Portanto, aqueles que assinaram o requerimento têm que dizer à população que nesta Casa existem pessoas preocupadas em esclarecer o que está ocorrendo no País. Gostaríamos também de saber por que se investe dinheiro em Estados falidos, em bancos falidos e em negociatas como as divulgadas pela revista Veja, que teve acesso a fitas gravadas, por grampo telefônico, de conversas entre o BNDES, o Banco do Brasil e a Previ. Creio que se houvesse uma CPI o povo saberia onde está sendo investido o dinheiro da produção.  

O Banco do Brasil, no meu Estado, não financia ninguém; tampouco o BNDES tem um investimento na Região Norte, tão necessitada. No entanto, milhões de reais são, na calada da noite, investidos de qualquer jeito, como sementes que não produzem; como coisa imprestável jogada fora. E na hora de investir na produção, não investem.  

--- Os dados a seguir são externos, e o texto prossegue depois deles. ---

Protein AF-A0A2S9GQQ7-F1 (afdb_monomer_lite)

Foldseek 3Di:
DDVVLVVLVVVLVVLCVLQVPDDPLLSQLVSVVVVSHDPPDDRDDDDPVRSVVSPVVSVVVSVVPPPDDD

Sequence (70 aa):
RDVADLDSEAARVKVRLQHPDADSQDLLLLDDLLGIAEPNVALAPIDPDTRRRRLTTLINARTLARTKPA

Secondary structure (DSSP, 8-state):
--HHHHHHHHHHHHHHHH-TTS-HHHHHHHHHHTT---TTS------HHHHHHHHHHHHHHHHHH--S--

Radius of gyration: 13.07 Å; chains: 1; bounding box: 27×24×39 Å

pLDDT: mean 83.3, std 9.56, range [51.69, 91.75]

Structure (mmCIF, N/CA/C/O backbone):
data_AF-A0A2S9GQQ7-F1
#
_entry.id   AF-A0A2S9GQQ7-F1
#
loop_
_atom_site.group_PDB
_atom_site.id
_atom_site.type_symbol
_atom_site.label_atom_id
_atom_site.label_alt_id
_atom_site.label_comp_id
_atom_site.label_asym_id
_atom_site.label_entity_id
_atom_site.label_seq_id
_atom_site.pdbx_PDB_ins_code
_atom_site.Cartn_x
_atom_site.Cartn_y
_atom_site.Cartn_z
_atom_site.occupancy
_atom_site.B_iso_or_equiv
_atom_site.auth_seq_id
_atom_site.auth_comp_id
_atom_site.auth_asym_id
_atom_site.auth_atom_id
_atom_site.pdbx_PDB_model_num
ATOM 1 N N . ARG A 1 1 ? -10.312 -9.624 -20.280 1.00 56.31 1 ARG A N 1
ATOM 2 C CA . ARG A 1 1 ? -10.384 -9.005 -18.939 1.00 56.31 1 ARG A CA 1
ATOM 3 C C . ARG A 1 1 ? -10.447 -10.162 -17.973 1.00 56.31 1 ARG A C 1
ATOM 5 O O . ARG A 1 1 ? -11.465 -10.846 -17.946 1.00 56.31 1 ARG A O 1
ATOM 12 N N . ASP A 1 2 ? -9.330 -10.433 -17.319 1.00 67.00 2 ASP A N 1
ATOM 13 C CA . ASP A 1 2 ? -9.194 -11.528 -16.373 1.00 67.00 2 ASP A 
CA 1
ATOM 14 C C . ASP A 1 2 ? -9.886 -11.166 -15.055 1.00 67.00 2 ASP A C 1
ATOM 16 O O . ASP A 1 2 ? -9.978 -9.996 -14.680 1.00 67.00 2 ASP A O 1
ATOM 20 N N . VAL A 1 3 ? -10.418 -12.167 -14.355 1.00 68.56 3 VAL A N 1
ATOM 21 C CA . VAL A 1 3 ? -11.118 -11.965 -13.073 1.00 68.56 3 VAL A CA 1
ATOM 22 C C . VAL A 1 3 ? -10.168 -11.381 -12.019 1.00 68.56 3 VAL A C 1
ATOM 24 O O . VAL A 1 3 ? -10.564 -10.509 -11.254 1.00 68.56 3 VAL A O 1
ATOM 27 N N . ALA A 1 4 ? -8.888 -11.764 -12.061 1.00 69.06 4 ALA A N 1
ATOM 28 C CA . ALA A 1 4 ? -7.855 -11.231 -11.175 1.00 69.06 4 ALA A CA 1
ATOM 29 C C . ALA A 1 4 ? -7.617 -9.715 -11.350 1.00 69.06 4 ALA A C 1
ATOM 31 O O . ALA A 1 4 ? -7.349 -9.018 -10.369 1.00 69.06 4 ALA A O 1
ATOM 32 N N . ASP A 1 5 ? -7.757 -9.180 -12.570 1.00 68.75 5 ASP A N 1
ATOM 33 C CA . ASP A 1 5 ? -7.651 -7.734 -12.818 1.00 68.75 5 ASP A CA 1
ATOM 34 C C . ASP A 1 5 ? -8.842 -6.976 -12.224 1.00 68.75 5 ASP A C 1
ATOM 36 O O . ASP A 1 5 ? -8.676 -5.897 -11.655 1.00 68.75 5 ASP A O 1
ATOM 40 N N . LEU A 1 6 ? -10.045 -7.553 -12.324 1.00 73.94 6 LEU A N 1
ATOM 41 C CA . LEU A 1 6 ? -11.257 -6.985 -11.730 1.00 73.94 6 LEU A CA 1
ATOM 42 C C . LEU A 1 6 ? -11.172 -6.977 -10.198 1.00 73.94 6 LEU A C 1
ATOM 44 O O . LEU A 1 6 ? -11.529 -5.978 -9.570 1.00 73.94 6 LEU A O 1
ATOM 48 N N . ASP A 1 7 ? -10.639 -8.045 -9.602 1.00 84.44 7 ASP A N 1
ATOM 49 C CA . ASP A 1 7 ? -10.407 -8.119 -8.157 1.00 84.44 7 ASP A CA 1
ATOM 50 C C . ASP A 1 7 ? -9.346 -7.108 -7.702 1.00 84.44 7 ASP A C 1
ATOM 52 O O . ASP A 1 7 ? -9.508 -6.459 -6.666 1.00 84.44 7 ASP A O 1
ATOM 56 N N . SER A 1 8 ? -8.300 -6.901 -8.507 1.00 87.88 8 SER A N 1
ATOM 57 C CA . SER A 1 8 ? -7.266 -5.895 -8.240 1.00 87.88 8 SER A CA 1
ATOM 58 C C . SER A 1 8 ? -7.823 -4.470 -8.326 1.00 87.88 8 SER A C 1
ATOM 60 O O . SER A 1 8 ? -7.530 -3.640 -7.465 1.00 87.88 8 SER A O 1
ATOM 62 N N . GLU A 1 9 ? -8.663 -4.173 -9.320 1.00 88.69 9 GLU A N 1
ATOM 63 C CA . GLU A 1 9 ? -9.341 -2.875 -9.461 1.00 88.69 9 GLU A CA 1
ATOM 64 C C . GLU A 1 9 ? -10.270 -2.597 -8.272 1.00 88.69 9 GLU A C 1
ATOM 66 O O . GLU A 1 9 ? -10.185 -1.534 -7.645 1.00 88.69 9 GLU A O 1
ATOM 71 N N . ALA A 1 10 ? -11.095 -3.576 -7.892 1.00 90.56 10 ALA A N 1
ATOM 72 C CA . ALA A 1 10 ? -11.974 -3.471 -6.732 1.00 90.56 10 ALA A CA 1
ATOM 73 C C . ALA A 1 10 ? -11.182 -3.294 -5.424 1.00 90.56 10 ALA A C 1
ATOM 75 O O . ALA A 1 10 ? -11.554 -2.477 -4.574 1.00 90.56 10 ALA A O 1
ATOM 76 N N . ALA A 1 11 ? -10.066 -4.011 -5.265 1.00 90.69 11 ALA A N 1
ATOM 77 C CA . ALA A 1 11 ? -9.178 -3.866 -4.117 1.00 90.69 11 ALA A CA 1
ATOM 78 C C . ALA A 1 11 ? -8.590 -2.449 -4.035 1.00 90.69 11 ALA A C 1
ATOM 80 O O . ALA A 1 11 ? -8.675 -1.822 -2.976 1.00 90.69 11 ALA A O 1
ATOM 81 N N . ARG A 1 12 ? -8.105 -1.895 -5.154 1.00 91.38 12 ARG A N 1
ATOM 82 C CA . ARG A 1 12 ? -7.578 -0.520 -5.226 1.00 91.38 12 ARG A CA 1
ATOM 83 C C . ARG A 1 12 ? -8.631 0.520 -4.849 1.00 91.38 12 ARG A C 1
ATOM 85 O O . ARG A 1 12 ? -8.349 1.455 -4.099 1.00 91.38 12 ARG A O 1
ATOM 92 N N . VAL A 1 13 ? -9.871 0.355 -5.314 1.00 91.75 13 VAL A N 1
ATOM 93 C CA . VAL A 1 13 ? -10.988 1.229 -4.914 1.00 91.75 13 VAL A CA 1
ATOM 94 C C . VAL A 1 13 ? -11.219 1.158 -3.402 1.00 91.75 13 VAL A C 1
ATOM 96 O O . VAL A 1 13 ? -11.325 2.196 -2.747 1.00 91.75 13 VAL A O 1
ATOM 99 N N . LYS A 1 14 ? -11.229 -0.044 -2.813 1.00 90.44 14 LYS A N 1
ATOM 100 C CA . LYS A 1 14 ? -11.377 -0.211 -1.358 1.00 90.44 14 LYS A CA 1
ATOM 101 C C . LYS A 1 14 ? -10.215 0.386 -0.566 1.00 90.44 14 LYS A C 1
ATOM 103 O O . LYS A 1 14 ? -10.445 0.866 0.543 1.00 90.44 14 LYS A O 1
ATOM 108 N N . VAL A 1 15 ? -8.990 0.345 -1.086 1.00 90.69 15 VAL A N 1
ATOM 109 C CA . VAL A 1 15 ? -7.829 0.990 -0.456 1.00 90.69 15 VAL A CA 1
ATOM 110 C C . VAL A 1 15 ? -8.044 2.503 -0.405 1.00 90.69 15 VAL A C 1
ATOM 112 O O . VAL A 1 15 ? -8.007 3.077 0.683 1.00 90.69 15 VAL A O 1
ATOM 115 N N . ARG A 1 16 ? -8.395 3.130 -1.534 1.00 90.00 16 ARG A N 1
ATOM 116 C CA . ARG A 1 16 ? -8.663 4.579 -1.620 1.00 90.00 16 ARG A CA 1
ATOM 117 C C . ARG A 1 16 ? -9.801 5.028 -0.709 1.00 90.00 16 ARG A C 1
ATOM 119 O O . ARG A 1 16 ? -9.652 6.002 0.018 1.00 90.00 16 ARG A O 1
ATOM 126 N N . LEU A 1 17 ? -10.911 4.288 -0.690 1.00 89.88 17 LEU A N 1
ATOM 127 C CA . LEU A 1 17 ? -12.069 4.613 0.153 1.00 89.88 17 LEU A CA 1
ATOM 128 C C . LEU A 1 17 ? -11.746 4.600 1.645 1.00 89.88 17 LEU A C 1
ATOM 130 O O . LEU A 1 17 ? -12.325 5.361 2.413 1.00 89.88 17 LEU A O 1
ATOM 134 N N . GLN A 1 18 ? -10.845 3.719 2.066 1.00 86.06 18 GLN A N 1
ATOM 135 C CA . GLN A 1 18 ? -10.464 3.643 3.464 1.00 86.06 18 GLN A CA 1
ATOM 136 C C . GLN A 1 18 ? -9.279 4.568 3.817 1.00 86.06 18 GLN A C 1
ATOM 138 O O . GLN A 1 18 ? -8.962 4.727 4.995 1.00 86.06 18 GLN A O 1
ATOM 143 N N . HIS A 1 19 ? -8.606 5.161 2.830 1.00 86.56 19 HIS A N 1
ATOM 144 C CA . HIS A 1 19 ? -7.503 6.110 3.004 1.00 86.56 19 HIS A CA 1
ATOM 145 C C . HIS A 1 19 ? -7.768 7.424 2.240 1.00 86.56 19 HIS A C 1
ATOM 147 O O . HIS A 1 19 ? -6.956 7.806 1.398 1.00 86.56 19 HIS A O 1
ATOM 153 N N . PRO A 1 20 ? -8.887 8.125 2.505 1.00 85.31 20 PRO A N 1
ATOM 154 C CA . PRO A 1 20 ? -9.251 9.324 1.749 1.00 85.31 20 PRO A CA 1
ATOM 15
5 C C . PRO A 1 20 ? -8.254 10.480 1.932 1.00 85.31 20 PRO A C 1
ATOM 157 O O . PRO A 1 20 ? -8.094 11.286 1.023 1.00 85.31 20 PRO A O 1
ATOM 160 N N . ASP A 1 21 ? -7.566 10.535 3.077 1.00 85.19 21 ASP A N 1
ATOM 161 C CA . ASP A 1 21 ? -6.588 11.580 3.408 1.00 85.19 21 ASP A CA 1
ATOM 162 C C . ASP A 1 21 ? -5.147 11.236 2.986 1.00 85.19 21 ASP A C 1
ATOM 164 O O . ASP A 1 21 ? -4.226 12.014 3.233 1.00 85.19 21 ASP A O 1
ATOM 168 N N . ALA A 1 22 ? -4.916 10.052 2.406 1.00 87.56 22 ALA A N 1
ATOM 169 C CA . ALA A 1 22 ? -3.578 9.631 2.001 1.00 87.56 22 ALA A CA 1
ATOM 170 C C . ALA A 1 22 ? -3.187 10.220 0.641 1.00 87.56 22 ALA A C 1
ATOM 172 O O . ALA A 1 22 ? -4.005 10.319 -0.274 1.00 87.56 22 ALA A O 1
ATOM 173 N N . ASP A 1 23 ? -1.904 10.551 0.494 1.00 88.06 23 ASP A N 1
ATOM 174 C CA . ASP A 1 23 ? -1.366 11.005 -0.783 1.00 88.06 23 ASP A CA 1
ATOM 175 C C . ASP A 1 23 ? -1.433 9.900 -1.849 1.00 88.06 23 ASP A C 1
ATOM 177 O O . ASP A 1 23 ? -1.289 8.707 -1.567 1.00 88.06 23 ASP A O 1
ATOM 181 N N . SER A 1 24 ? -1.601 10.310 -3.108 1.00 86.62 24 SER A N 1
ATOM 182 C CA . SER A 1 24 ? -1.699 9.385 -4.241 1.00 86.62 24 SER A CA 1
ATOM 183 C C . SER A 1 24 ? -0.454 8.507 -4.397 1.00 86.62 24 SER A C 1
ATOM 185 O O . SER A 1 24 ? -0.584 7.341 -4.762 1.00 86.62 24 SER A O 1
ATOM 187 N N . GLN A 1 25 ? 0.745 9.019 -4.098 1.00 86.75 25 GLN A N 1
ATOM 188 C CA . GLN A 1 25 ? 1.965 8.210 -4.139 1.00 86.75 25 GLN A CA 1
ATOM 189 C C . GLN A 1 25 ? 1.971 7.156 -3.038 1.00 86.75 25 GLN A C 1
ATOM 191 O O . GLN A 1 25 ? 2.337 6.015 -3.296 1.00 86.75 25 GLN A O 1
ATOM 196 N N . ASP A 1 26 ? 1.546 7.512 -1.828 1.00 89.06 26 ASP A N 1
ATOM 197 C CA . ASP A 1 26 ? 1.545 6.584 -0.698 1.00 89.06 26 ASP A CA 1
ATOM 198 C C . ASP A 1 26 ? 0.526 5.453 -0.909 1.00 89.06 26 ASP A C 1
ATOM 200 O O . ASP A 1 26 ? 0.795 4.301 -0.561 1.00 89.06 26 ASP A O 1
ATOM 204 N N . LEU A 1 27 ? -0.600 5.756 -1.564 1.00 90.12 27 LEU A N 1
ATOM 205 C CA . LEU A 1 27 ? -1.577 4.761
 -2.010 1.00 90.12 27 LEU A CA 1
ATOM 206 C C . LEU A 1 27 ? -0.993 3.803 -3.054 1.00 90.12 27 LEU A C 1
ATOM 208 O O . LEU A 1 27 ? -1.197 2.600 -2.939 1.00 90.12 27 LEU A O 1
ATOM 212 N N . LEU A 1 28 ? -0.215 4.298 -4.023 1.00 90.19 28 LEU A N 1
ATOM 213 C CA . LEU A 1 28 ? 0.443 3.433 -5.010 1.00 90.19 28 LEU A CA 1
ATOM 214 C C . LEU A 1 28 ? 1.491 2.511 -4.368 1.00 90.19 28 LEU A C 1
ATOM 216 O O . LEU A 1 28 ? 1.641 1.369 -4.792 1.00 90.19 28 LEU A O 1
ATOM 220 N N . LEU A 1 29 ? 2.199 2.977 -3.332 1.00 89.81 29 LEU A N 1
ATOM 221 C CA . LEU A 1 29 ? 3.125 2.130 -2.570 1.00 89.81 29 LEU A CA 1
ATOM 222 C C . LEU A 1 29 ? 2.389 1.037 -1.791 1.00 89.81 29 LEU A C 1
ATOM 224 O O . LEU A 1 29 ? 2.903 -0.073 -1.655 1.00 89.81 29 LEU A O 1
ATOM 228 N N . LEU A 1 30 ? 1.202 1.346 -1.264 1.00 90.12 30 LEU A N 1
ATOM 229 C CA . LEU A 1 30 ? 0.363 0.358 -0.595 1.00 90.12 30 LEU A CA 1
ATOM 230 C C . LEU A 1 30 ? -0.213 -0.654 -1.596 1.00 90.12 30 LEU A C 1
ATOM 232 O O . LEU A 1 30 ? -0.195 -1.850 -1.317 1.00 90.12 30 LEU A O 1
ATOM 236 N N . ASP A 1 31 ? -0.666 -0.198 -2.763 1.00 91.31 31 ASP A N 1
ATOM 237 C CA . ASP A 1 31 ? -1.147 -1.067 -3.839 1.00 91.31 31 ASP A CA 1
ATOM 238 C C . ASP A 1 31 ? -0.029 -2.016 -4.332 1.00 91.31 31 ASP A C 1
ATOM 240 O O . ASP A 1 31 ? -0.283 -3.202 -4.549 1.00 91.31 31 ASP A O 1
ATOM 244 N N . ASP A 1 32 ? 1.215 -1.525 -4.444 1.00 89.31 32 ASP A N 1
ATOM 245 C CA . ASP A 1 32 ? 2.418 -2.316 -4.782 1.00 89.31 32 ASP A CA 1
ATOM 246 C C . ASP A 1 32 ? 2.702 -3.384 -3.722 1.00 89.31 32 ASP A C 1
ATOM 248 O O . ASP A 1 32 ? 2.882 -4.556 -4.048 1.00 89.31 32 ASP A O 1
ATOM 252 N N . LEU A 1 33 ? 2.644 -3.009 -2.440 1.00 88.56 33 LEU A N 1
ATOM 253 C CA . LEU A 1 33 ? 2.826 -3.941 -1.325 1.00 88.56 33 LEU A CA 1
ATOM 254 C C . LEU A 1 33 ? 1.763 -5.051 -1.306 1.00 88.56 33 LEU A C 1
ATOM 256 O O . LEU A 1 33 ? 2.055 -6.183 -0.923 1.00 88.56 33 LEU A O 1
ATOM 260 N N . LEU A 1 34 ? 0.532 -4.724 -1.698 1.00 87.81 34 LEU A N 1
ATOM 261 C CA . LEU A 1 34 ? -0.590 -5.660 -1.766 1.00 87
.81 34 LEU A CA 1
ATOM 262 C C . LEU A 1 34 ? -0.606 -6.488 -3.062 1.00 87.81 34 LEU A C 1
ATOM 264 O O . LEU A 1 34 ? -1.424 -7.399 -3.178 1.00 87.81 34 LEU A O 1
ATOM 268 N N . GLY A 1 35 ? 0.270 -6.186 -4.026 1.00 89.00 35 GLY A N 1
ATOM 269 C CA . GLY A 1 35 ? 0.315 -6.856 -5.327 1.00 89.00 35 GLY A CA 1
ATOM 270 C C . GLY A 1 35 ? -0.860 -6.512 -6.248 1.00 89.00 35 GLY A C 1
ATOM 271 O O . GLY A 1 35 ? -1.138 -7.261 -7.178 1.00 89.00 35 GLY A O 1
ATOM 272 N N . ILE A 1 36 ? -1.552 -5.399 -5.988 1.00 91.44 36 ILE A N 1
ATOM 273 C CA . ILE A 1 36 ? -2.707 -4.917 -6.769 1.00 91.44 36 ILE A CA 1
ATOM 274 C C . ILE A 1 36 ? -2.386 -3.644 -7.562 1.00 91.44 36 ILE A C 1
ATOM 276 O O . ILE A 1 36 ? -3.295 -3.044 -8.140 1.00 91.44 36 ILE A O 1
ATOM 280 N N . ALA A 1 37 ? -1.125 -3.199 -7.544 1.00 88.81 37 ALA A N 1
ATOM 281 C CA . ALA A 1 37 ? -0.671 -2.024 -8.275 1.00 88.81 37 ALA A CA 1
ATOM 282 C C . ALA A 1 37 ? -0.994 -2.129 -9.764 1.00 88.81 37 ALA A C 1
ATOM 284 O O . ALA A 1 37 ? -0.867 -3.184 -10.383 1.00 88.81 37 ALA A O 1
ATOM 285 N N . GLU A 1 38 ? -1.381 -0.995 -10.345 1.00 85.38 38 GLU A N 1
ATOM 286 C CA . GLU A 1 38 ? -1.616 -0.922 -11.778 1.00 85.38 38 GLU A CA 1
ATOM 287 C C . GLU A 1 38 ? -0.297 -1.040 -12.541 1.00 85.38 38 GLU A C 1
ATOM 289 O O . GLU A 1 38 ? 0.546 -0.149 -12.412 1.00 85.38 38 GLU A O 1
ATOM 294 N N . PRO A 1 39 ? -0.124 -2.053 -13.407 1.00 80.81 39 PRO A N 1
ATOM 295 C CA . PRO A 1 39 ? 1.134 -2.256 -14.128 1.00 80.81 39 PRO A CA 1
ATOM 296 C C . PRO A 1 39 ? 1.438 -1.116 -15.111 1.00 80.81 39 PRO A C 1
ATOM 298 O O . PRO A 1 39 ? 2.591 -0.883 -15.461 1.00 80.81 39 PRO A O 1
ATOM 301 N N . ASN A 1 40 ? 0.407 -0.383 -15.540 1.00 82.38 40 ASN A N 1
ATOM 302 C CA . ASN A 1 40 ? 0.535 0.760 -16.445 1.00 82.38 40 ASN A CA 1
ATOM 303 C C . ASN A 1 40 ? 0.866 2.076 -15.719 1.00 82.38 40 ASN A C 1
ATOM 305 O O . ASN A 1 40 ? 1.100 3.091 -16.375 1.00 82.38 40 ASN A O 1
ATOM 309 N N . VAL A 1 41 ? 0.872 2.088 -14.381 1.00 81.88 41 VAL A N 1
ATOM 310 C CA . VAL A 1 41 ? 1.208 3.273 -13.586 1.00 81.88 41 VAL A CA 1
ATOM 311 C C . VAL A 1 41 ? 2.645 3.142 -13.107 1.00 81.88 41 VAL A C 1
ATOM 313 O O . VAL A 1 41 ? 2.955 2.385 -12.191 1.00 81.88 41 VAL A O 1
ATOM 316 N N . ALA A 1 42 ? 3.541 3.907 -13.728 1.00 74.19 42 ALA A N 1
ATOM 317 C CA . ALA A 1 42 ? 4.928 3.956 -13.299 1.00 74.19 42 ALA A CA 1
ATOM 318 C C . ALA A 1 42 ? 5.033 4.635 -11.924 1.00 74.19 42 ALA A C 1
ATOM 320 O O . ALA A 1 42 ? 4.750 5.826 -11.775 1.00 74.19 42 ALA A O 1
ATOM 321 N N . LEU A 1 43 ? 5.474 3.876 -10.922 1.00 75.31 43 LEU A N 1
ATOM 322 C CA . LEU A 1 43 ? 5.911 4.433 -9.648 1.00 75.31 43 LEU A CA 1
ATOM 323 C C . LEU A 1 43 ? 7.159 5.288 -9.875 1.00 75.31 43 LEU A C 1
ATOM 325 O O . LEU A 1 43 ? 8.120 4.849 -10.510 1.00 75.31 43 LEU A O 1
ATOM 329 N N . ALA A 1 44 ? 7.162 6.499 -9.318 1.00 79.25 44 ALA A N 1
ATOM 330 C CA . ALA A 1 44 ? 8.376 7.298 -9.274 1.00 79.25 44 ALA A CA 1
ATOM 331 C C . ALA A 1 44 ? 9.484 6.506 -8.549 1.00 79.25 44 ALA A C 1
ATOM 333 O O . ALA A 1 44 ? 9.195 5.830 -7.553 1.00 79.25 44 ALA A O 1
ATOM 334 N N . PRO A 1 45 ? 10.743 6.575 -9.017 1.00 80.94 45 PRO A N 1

Sr. Presidente, passo a ler os nomes dos Srs. Senadores e Senadoras que apuseram suas assinaturas no requerimento de instalação da CPI, solicitada pelo Senador Eduardo Suplicy, que a encabeçou. Seguem, à minha assinatura, as dos Senadores Carlos Wilson, Antonio Carlos Valadares, José Eduardo Dutra, José Saad, Marina Silva, Abdias Nascimento, Ademir Andrade, Roberto Requião, Emilia Fernandes, Pedro Simon, Josaphat Marinho, Jefferson Péres, Benedita da Silva e Lauro Campos.  

Sr. Presidente, pertenço a um Partido que faz parte da base de sustentação do Governo Federal, mas, como disse o Senador Pedro Simon, temos o pensamento independente. Quando achamos que há a necessidade de trabalhar, de fiscalizar, de exercer dignamente a nossa função, levantamos a cabeça e, humildemente, partimos para fazer as nossas obrigações.  

É obrigação desta Casa esclarecer o povo brasileiro. Creio que essa CPI não será instalada este ano, porque não há mais tempo. Nós nos aproximamos do período de recesso. Mas esse requerimento continuará tramitando na Casa. A partir de fevereiro, novos Senadores assumirão seus mandatos - alguns dos que assinaram o requerimento retornarão aos seus Estados porque não foram reeleitos -, mas esse fato continuará em evidência fazendo-se necessária a transparência dos fatos. Acredito que o Senhor Presidente da República também deseja essa transparência.  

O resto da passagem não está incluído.